I hold my Advanced Comparative Economics course (scheduled at 8 am) at Hyperion Espresso.  I had not really planned ahead for this occasion.  How was I going to legitimately use some of their scarce tables and chairs for class without buying a cup of coffee?  With only $2.75 left over, I decided that I would only bring 75 cents with me.  This course of action would commit me to my strategy which was to tell them about the Two Dollar Challenge and see if they would donate a cup of coffee.  If that did not work then I would bargain to pay for half of a cup of coffee (hence the 75 cents).  However, yesterday morning as I was walking from campus to meet my class, a homeless man stopped me and asked “You got two bucks man? It was cold last night and I want a cup of coffee.”  The first thoughts that raced through my mind were “I know what you mean.  It was cold last night” (I was still walking off the chill from staying in the shanty-town) and “Dude, I am living on $2 a day, and I cannot afford to give you any money.”  Then that uncomfortable feeling came back.  A feeling that can be summarized as follows: “Man, you are such a jackass.  Give him the 75 cents in your pocket.  You are playing poverty and have an exit.  He more than likely does not.”  Yet, I have friends who have worked with the homeless and they suggest that the best way to help the homeless is by donating directly to shelters.  Then I start thinking how often I have used the line of reasoning to justify not giving handouts.  But, have I ever donated directly to a homeless shelter?  No.  This battle is raging in my head in a matter of seconds.  I gave him the 75 cents – more than likely because I was in the middle of the Two Dollar Challenge.  On any other occasion, I would have said “Sorry, I only have credit cards”.  Maybe that is the overall purpose – to engender commiseration.  However, as an economist I do not want my actions to be guided by emotions.

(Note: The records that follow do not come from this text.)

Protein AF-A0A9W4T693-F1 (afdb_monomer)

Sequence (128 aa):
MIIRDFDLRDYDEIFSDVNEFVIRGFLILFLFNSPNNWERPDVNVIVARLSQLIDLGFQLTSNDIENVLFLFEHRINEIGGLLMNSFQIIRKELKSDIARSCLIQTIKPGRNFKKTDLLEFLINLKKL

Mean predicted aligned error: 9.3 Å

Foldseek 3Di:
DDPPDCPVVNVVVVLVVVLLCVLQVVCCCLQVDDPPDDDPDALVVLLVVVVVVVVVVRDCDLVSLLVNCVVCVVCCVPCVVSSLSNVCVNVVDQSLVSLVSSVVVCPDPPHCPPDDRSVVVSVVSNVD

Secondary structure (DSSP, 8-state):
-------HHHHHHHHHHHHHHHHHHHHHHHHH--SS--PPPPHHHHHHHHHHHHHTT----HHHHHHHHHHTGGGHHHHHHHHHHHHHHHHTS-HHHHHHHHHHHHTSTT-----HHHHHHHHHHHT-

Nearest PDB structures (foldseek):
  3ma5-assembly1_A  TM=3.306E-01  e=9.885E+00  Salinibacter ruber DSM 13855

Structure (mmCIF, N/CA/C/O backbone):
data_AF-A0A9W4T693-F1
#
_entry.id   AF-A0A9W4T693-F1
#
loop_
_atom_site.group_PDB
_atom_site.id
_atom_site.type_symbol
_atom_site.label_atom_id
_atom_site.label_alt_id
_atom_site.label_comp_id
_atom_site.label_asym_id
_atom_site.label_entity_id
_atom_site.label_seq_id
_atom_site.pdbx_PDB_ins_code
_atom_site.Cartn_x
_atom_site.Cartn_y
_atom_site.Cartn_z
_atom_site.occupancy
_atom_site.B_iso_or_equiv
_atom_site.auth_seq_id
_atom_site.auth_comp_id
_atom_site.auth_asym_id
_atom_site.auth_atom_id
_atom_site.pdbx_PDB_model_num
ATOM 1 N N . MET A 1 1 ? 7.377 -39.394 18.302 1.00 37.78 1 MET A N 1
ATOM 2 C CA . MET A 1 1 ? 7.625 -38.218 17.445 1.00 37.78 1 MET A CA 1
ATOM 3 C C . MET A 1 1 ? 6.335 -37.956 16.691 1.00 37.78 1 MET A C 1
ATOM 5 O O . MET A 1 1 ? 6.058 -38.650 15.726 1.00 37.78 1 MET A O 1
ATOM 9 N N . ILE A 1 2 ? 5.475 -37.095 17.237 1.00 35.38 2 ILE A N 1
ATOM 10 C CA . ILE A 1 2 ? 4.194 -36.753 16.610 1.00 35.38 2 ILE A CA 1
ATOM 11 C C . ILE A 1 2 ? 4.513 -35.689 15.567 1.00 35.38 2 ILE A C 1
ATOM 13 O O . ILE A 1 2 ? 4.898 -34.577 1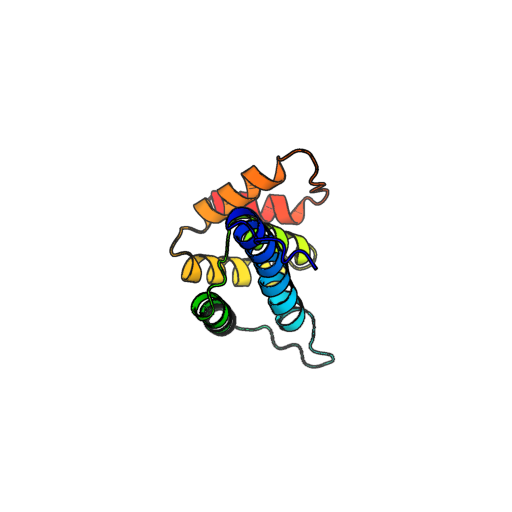5.926 1.00 35.38 2 ILE A O 1
ATOM 17 N N . ILE A 1 3 ? 4.420 -36.056 14.291 1.00 45.53 3 ILE A N 1
ATOM 18 C CA . ILE A 1 3 ? 4.293 -35.077 13.215 1.00 45.53 3 ILE A CA 1
ATOM 19 C C . ILE A 1 3 ? 2.930 -34.430 13.468 1.00 45.53 3 ILE A C 1
ATOM 21 O O . ILE A 1 3 ? 1.909 -35.106 13.396 1.00 45.53 3 ILE A O 1
ATOM 25 N N . ARG A 1 4 ? 2.927 -33.174 13.925 1.00 50.06 4 ARG A N 1
ATOM 26 C CA . ARG A 1 4 ? 1.698 -32.386 14.015 1.00 50.06 4 ARG A C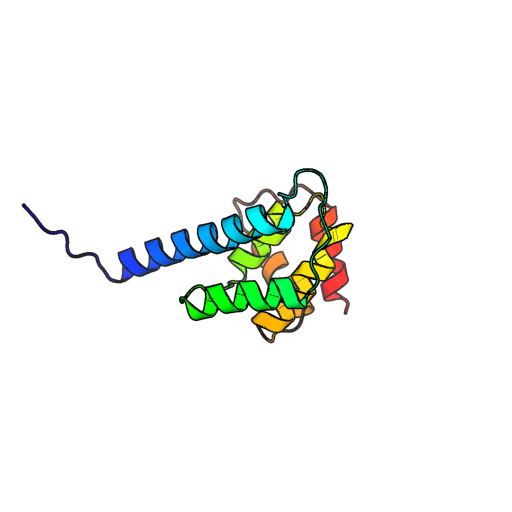A 1
ATOM 27 C C . ARG A 1 4 ? 1.232 -32.158 12.584 1.00 50.06 4 ARG A C 1
ATOM 29 O O . ARG A 1 4 ? 1.966 -31.543 11.812 1.00 50.06 4 ARG A O 1
ATOM 36 N N . ASP A 1 5 ? 0.060 -32.684 12.254 1.00 51.25 5 ASP A N 1
ATOM 37 C CA . ASP A 1 5 ? -0.678 -32.289 11.063 1.00 51.25 5 ASP A CA 1
ATOM 38 C C . ASP A 1 5 ? -0.889 -30.775 11.149 1.00 51.25 5 ASP A C 1
ATOM 40 O O . ASP A 1 5 ? -1.558 -30.285 12.057 1.00 51.25 5 ASP A O 1
ATOM 44 N N . PHE A 1 6 ? -0.217 -30.036 10.272 1.00 52.81 6 PHE A N 1
ATOM 45 C CA . PHE A 1 6 ? -0.441 -28.608 10.099 1.00 52.81 6 PHE A CA 1
ATOM 46 C C . PHE A 1 6 ? -1.840 -28.460 9.488 1.00 52.81 6 PHE A C 1
ATOM 48 O O . PHE A 1 6 ? -2.059 -28.920 8.365 1.00 52.81 6 PHE A O 1
ATOM 55 N N . ASP A 1 7 ? -2.800 -27.904 10.232 1.00 58.50 7 ASP A N 1
ATOM 56 C CA . ASP A 1 7 ? -4.137 -27.638 9.693 1.00 58.50 7 ASP A CA 1
ATOM 57 C C . ASP A 1 7 ? -4.010 -26.560 8.600 1.00 58.50 7 ASP A C 1
ATOM 59 O O . ASP A 1 7 ? -3.166 -25.666 8.682 1.00 58.50 7 ASP A O 1
ATOM 63 N N . LEU A 1 8 ? -4.850 -26.614 7.565 1.00 56.47 8 LEU A N 1
ATOM 64 C CA . LEU A 1 8 ? -4.870 -25.602 6.499 1.00 56.47 8 LEU A CA 1
ATOM 65 C C . LEU A 1 8 ? -5.119 -24.195 7.065 1.00 56.47 8 LEU A C 1
ATOM 67 O O . LEU A 1 8 ? -4.611 -23.218 6.530 1.00 56.47 8 LEU A O 1
ATOM 71 N N . ARG A 1 9 ? -5.824 -24.104 8.199 1.00 55.62 9 ARG A N 1
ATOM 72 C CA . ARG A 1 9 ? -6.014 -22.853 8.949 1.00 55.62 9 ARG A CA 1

All week I have been trying to understand the font of that uncomfortable feeling.  Indeed, as I am writing this I hear a voice of that little kid who came home so many times to the electricity, water and/or the phone turned off.  I hear the kid whose bedroom window overlooked the driveway and witnessed the repo-man take off with the family car in the middle of the night.  I hear the kid who used to peer out of the backseat window of a beat-up Oldsmobile Cutlass Supreme and watch surrounding cars warn us about the smoke billowing out from under the hood.  Smoke we were already well aware of and accustomed to.  This kid is screaming “You have no right! You have no right!”  This kid has been screaming this at me all week.

We are privileged.  We can afford to take the Two Dollar Challenge.  Maybe more importantly, we have an exit.  That little kid believed he did not.   Even if we can afford to take the challenge do we have the right to do so?  

Part of Sam Oliver’s Reply to the blog entry above is below:

“This afternoon I went into the Presbyterian Church office to follow-up on a potential donation, and there was a sign that read “Are you a woman who could use a fresh change of clothes? A shower? A hot meal served-family style?” and then gave information on a women’s support group. For once, I could answer “Yes” to all of these questions.

I think we have a right to create/participate in social experiments like this because it allows us to better address economic issues such as poverty. I think we can all say now that we have a better understanding of what it means to be poor, and what a poor person truly needs (in terms of actual goods in addition to resources) to improve their standard of living. This is one of the few ways we can gain perspective on their lifestyle.”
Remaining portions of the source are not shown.